Monday, January 30, 2012

Ampersand, Vol.1, Ep.12

A loving spoonful.

I love cookie dough.

I think it might be, wait... Yes. Chocolate chip cookie dough is my favorite thing in the world.

It's probably the gooeyness and the intense amount of sugar. And of course, the chocolateness and nuttiness. (I always put pecans in mine.)

Most of all, I love chocolate chip cookie dough because it's so good but so bad at the same time.  I feel immediately that I'm doing something naughty, but it tastes so good I just can't help myself.

And I'm so silly.

If I waited until the dough was baked, I would have delicious warm chocolate chip cookies.  Cookies that last for days!  Cookie dough goes sour or dries up if I try to save it.  (And believe me, I've tried!)

In order to make cookies, I have to preheat the oven. 375ยบ no more, no less.  The environment must be prepared and perfect.

And I have to wait.  I think that's what makes cookie dough so much more alluring.  No waiting.  Mix together some random [carefully measured] ingredients and BOOM! A delicious treat to bring me bliss, albeit temporary, since one bite is never enough.

I don't know why I hate waiting so much, maybe because I'm an American and I typically don't have to wait for anything.  Every want is instantaneously met. (And shooting rabbit!)

However, cookie dough must be baked thoroughly to fulfill it's intended purpose: to become a cookie.  It's worth the wait once I have the cookie. But it's hard to look at that dough and not take a little taste.  Just to hold me over.

Of course, I always regret it.  Especially, once the cookies are baked and I'm suddenly too full to enjoy them.  And I look at my pitiful pile of baked cookies and realize that most of my intended cookies have already been devoured before they were ready.



Intimacy is like cookie dough.

I want intimacy.

I want to be indescribably close to someone.

And when I get the opportunity to have that feeling, even for a moment, I want to take it!

I want to tell him a secret, something I've never breathed to anyone.  I want to trust him completely.  I want to take his hand while we watch a movie.  I want to let him hold me deep in his embrace when I feel like crying.  etc.

But, afterward, I don't like the feeling that I've given something away to someone that wasn't intended for him.

I don't like knowing that I have done something that I wasn't ready for.  I thought I was ready, but I have been wrong every time.

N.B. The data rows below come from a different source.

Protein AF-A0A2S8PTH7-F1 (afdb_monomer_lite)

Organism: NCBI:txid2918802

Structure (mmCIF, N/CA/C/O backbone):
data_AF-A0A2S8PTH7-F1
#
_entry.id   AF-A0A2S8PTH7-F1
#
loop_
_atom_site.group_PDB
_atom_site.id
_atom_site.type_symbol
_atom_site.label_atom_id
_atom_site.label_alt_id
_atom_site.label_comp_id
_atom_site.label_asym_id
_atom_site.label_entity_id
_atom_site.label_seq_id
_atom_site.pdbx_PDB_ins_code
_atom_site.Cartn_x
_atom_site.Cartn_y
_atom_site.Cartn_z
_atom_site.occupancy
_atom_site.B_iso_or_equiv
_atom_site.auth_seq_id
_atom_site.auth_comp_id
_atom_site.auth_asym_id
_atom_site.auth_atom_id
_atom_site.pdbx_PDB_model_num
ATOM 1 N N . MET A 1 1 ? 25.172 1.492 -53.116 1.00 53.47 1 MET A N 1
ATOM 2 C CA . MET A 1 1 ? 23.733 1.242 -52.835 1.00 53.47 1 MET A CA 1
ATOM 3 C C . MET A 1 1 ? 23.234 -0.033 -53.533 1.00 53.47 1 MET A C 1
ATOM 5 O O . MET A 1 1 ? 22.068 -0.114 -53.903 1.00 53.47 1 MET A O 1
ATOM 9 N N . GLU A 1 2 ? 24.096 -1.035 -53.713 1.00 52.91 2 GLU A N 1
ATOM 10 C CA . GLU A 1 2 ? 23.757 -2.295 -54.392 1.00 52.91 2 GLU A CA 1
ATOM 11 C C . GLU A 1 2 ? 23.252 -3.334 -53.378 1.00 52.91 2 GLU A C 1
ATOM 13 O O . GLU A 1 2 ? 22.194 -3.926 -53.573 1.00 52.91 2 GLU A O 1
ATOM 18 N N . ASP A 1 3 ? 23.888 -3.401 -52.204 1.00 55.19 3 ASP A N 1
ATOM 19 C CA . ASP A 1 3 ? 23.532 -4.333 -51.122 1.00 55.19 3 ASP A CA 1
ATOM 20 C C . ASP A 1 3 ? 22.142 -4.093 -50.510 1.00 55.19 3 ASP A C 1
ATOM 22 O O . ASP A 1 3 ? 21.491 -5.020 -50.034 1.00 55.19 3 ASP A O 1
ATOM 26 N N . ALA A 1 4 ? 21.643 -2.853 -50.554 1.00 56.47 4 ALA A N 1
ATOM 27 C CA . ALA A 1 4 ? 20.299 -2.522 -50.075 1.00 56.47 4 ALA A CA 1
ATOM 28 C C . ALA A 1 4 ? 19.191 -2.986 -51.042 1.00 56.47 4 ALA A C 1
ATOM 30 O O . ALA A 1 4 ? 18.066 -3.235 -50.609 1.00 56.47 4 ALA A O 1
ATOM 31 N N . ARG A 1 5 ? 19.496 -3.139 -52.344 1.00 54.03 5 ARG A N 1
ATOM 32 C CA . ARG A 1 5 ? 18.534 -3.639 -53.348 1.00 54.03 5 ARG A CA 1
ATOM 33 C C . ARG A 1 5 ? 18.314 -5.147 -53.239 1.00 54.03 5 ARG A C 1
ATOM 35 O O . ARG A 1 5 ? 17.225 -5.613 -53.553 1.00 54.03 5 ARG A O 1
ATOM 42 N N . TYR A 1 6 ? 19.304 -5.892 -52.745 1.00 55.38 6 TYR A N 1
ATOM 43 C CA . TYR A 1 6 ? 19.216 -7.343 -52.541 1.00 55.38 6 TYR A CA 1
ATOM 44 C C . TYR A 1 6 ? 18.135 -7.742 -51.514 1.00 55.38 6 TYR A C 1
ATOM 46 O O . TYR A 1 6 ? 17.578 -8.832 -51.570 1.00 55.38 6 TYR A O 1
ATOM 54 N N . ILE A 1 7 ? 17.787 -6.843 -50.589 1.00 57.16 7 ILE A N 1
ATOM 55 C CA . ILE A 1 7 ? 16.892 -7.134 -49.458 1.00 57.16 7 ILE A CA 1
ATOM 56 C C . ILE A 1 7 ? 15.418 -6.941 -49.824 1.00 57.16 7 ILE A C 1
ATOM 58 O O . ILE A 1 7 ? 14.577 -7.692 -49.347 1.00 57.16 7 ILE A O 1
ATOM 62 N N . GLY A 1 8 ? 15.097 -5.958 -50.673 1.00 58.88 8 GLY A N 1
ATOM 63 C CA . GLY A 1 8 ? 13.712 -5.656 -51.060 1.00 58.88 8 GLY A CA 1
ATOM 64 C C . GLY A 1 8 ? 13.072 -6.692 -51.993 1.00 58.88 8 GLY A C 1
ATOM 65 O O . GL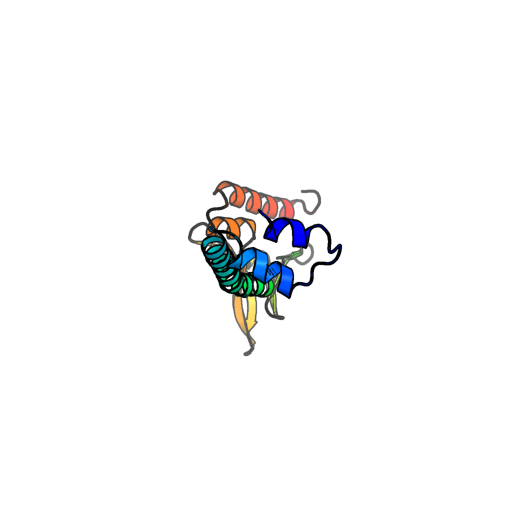Y A 1 8 ? 11.853 -6.696 -52.141 1.00 58.88 8 GLY A O 1
ATOM 66 N N . ASN A 1 9 ? 13.880 -7.564 -52.606 1.00 63.03 9 ASN A N 1
ATOM 67 C CA . ASN A 1 9 ? 13.402 -8.619 -53.504 1.00 63.03 9 ASN A CA 1
ATOM 68 C C . ASN A 1 9 ? 13.035 -9.920 -52.774 1.00 63.03 9 ASN A C 1
ATOM 70 O O . ASN A 1 9 ? 12.135 -10.628 -53.225 1.00 63.03 9 ASN A O 1
ATOM 74 N N . ASP A 1 10 ? 13.676 -10.216 -51.640 1.00 65.88 10 ASP A N 1
ATOM 75 C CA . ASP A 1 10 ? 13.267 -11.311 -50.759 1.00 65.88 10 ASP A CA 1
ATOM 76 C C . ASP A 1 10 ? 12.085 -10.833 -49.908 1.00 65.88 10 ASP A C 1
ATOM 78 O O . ASP A 1 10 ? 12.253 -10.061 -48.966 1.00 65.88 10 ASP A O 1
ATOM 82 N N . LYS A 1 11 ? 10.873 -11.313 -50.201 1.00 71.88 11 LYS A N 1
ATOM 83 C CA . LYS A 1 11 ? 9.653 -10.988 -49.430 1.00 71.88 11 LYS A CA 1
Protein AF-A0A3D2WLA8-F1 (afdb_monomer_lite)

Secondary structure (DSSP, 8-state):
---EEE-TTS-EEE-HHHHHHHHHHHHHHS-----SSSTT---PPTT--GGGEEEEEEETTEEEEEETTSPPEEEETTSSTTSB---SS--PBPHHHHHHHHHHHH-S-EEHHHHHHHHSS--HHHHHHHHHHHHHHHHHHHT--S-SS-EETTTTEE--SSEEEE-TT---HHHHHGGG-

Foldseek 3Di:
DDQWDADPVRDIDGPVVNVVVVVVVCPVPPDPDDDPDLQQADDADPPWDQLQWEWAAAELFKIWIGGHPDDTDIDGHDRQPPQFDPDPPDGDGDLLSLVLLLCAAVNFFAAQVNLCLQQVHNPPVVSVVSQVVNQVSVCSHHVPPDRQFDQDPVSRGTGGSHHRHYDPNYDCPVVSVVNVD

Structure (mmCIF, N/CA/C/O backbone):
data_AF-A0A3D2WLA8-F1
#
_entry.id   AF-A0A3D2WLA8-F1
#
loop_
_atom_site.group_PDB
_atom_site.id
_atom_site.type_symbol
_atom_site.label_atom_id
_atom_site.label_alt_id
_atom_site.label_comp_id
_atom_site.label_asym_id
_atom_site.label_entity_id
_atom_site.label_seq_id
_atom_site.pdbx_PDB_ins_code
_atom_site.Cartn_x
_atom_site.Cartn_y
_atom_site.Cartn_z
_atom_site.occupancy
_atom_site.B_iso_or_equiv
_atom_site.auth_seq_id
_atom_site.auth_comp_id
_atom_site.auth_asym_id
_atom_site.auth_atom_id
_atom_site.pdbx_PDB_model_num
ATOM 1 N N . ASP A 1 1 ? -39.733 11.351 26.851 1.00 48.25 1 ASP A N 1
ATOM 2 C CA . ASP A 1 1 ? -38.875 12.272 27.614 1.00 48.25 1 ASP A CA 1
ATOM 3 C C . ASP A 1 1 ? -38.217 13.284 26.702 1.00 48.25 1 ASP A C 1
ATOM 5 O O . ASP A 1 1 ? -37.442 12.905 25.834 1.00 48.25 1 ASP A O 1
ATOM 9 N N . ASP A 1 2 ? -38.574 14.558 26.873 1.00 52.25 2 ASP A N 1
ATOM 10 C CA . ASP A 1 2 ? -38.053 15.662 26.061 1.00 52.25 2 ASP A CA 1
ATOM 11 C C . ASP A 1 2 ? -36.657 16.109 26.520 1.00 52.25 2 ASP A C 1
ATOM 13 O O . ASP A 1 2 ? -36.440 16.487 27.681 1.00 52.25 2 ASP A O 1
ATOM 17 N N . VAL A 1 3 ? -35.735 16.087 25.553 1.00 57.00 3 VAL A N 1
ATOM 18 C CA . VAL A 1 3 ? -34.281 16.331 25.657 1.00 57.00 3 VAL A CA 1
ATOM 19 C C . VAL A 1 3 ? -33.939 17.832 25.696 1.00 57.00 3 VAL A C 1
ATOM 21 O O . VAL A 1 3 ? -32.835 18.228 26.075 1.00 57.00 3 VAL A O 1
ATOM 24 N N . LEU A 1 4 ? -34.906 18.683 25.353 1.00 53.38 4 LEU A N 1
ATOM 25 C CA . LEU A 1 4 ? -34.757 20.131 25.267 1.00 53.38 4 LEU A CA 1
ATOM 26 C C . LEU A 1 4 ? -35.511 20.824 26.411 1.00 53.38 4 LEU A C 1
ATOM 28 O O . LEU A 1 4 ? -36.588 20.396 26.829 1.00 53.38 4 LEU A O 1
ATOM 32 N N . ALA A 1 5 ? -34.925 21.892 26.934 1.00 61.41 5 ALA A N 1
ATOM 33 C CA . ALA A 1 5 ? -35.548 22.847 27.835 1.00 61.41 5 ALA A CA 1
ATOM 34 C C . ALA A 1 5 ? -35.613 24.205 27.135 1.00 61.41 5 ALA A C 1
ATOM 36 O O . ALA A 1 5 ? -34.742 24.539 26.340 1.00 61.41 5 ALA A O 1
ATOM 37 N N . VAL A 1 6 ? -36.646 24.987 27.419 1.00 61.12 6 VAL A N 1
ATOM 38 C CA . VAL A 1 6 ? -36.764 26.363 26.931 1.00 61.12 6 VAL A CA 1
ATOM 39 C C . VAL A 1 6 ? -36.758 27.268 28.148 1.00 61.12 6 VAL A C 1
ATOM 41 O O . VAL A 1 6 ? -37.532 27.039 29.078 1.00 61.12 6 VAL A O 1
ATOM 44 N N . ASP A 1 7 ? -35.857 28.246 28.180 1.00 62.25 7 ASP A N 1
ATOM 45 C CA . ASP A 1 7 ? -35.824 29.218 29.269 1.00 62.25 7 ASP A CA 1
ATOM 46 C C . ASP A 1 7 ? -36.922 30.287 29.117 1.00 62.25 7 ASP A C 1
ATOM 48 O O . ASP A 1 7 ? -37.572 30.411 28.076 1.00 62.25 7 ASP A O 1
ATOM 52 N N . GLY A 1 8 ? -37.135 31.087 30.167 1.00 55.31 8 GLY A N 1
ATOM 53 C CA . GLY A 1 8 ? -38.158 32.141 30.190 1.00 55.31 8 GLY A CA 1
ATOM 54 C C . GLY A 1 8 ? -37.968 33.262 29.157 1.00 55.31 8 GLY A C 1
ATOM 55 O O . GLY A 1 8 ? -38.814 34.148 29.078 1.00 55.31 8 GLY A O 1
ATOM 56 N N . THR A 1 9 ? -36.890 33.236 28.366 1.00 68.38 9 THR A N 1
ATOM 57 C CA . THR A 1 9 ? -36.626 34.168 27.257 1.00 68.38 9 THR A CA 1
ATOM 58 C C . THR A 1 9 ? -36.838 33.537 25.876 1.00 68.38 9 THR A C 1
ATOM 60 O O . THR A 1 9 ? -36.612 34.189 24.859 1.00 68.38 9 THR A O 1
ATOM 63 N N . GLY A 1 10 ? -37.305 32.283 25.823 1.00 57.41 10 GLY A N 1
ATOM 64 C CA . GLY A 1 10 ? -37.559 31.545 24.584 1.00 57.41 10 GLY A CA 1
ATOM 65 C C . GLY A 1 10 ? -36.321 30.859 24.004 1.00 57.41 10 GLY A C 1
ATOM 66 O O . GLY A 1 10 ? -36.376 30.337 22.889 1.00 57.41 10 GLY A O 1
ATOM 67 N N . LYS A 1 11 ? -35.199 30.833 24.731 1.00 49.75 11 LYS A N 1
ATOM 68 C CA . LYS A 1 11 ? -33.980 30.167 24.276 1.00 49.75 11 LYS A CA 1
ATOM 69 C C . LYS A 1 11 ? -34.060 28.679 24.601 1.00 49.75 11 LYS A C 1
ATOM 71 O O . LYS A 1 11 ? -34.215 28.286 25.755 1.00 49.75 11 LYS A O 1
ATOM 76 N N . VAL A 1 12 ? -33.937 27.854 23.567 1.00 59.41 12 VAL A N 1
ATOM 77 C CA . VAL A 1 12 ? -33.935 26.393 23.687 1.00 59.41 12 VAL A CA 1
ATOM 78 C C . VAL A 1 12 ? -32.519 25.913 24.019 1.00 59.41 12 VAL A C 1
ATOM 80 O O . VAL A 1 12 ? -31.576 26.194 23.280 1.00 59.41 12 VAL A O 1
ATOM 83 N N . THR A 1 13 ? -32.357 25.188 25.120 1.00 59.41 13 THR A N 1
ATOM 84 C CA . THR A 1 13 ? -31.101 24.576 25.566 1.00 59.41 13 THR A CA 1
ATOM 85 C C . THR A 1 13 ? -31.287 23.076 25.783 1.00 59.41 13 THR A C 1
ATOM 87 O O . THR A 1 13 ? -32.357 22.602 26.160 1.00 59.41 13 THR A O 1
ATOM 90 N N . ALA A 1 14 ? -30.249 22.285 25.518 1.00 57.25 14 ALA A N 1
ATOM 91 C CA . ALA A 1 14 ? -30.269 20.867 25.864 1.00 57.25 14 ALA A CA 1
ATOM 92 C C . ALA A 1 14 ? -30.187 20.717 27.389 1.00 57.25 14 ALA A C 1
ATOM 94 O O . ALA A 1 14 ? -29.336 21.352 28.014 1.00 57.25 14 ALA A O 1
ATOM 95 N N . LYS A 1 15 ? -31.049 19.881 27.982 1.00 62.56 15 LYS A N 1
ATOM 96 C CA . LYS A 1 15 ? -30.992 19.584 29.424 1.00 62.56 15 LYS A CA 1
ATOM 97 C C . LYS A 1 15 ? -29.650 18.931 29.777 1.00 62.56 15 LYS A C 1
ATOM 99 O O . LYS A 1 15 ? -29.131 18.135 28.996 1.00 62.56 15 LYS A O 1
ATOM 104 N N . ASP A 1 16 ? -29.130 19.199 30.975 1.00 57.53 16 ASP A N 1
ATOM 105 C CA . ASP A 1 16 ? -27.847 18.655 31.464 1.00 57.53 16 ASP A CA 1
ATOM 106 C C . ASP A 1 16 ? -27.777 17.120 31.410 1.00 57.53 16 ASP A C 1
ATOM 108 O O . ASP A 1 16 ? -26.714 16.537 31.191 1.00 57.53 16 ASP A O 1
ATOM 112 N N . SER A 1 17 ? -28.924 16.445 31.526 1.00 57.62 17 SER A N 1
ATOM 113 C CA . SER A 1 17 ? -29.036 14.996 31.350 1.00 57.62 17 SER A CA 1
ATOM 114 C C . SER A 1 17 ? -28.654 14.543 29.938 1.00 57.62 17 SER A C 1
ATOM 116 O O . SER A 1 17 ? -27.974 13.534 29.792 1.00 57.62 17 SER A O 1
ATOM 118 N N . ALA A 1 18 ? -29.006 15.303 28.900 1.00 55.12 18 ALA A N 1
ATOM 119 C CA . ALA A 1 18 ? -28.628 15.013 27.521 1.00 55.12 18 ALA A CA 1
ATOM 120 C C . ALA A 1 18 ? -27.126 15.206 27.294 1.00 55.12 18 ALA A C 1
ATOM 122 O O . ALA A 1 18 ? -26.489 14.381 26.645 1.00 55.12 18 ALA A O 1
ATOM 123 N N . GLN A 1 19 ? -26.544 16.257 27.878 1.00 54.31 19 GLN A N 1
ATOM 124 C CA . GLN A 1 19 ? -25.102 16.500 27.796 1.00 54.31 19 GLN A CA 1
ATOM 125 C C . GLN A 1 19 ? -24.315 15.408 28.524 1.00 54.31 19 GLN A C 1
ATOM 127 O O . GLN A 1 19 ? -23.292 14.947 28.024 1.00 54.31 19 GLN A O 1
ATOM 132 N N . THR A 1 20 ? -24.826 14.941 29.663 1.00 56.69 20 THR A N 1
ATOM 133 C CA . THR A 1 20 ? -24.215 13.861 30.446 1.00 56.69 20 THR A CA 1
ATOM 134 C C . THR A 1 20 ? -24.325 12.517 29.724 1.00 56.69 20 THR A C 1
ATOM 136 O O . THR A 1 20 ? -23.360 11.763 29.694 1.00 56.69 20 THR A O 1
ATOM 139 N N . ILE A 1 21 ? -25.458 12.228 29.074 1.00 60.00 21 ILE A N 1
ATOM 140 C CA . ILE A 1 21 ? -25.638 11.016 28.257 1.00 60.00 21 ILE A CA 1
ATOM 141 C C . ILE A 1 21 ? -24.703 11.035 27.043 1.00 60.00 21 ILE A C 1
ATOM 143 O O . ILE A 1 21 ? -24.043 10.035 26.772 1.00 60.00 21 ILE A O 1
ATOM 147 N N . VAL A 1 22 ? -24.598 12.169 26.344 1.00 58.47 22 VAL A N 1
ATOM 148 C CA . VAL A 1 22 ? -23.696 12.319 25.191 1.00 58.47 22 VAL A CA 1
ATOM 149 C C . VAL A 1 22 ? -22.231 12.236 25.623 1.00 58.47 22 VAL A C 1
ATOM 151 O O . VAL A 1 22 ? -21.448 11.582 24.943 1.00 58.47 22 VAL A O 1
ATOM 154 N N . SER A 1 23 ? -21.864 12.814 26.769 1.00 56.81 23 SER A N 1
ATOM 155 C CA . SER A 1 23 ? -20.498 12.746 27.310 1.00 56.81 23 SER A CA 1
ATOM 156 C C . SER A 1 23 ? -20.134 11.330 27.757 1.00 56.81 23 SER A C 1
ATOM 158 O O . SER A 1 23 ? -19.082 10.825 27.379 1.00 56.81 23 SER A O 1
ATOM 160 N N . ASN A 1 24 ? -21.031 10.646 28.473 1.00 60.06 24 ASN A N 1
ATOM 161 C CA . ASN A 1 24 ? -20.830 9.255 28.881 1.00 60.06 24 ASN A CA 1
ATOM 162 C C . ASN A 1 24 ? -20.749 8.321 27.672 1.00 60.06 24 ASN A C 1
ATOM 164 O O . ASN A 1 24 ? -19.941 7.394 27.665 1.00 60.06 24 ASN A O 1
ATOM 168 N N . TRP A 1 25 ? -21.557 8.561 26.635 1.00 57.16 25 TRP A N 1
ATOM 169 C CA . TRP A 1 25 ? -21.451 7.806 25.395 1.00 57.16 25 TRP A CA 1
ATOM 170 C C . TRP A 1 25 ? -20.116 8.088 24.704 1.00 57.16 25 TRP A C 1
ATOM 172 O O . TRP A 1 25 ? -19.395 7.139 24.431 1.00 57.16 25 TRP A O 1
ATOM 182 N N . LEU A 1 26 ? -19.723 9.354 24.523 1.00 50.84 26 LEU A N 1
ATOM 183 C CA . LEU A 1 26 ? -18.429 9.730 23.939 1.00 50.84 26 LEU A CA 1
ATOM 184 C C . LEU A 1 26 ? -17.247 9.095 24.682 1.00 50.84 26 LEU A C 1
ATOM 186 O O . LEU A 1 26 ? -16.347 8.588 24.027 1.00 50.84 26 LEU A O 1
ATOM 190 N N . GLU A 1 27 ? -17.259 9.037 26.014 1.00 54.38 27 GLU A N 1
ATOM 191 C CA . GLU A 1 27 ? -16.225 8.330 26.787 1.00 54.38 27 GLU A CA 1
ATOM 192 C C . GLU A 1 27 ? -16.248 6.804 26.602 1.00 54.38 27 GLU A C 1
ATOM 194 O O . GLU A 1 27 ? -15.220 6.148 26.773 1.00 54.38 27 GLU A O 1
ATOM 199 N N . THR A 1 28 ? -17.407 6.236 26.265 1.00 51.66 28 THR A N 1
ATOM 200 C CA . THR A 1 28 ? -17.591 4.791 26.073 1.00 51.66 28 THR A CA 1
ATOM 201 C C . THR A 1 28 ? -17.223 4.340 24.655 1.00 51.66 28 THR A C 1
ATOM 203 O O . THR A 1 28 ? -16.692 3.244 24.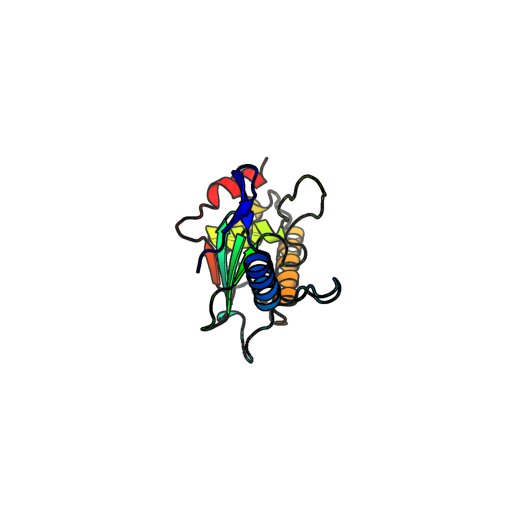493 1.00 51.66 28 THR A O 1
ATOM 206 N N . VAL A 1 29 ? -17.489 5.154 23.624 1.00 46.94 29 VAL A N 1
ATOM 207 C CA . VAL A 1 29 ? -17.174 4.827 22.215 1.00 46.94 29 VAL A CA 1
ATOM 208 C C . VAL A 1 29 ? -15.873 5.430 21.699 1.00 46.94 29 VAL A C 1
ATOM 210 O O . VAL A 1 29 ? -15.317 4.892 20.742 1.00 46.94 29 VAL A O 1
ATOM 213 N N . LEU A 1 30 ? -15.360 6.514 22.286 1.00 40.34 30 LEU A N 1
ATOM 214 C CA . LEU A 1 30 ? -14.041 7.015 21.909 1.00 40.34 30 LEU A CA 1
ATOM 215 C C . LEU A 1 30 ? -12.976 6.254 22.708 1.00 40.34 30 LEU A C 1
ATOM 217 O O . LEU A 1 30 ? -12.990 6.309 23.940 1.00 40.34 30 LEU A O 1
ATOM 221 N N . PRO A 1 31 ? -12.019 5.564 22.060 1.00 41.72 31 PRO A N 1
ATOM 222 C CA . PRO A 1 31 ? -10.888 5.008 22.782 1.00 41.72 31 PRO A CA 1
ATOM 223 C C . PRO A 1 31 ? -10.173 6.143 23.522 1.00 41.72 31 PRO A C 1
ATOM 225 O O . PRO A 1 31 ? -9.798 7.155 22.923 1.00 41.72 31 PRO A O 1
ATOM 228 N N . LYS A 1 32 ? -10.017 5.979 24.845 1.00 40.72 32 LYS A N 1
ATOM 229 C CA . LYS A 1 32 ? -9.267 6.894 25.716 1.00 40.72 32 LYS A CA 1
ATOM 230 C C . LYS A 1 32 ? -7.963 7.266 25.027 1.00 40.72 32 LYS A C 1
ATOM 232 O O . LYS A 1 32 ? -7.138 6.390 24.786 1.00 40.72 32 LYS A O 1
ATOM 237 N N . SER A 1 33 ? -7.802 8.557 24.736 1.00 43.69 33 SER A N 1
ATOM 238 C CA . SER A 1 33 ? -6.596 9.164 24.170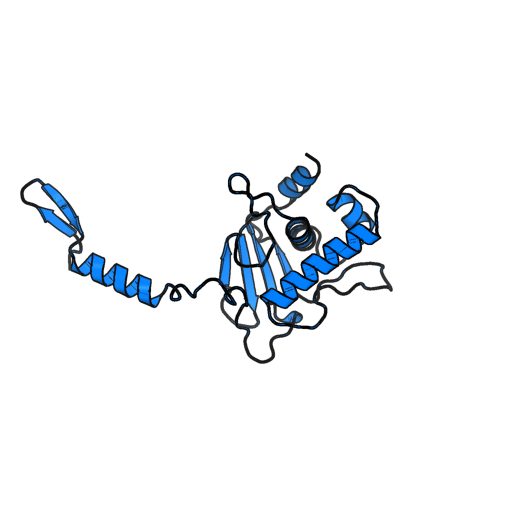 1.00 43.69 33 SER A CA 1
ATOM 239 C C . SER A 1 33 ? -5.339 8.588 24.831 1.00 43.69 33 SER A C 1
ATOM 241 O O . SER A 1 33 ? -4.933 9.025 25.912 1.00 43.69 33 SER A O 1
ATOM 243 N N . ALA A 1 34 ? -4.719 7.604 24.183 1.00 32.69 34 ALA A N 1
ATOM 244 C CA . ALA A 1 34 ? -3.427 7.082 24.583 1.00 32.69 34 ALA A CA 1
ATOM 245 C C . ALA A 1 34 ? -2.366 8.136 24.250 1.00 32.69 34 ALA A C 1
ATOM 247 O O . ALA A 1 34 ? -2.404 8.777 23.199 1.00 32.69 34 ALA A O 1
ATOM 248 N N . LYS A 1 35 ? -1.431 8.349 25.179 1.00 31.95 35 LYS A N 1
ATOM 249 C CA . LYS A 1 35 ? -0.302 9.268 24.998 1.00 31.95 35 LYS A CA 1
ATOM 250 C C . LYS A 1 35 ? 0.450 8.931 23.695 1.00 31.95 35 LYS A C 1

And I don't want to go through my life, eating cookie dough, and have nothing left to put in the cookie jar for my future husband.

Now what?

I'm going to have to think about it.  And probably make some difficult decisions about how I relate to men.  There is one way that intimacy isn't like cookies, I can't just make more.  I only have one heart to give, and it get's smaller every time I give a piece away to someone who won't receive all of it.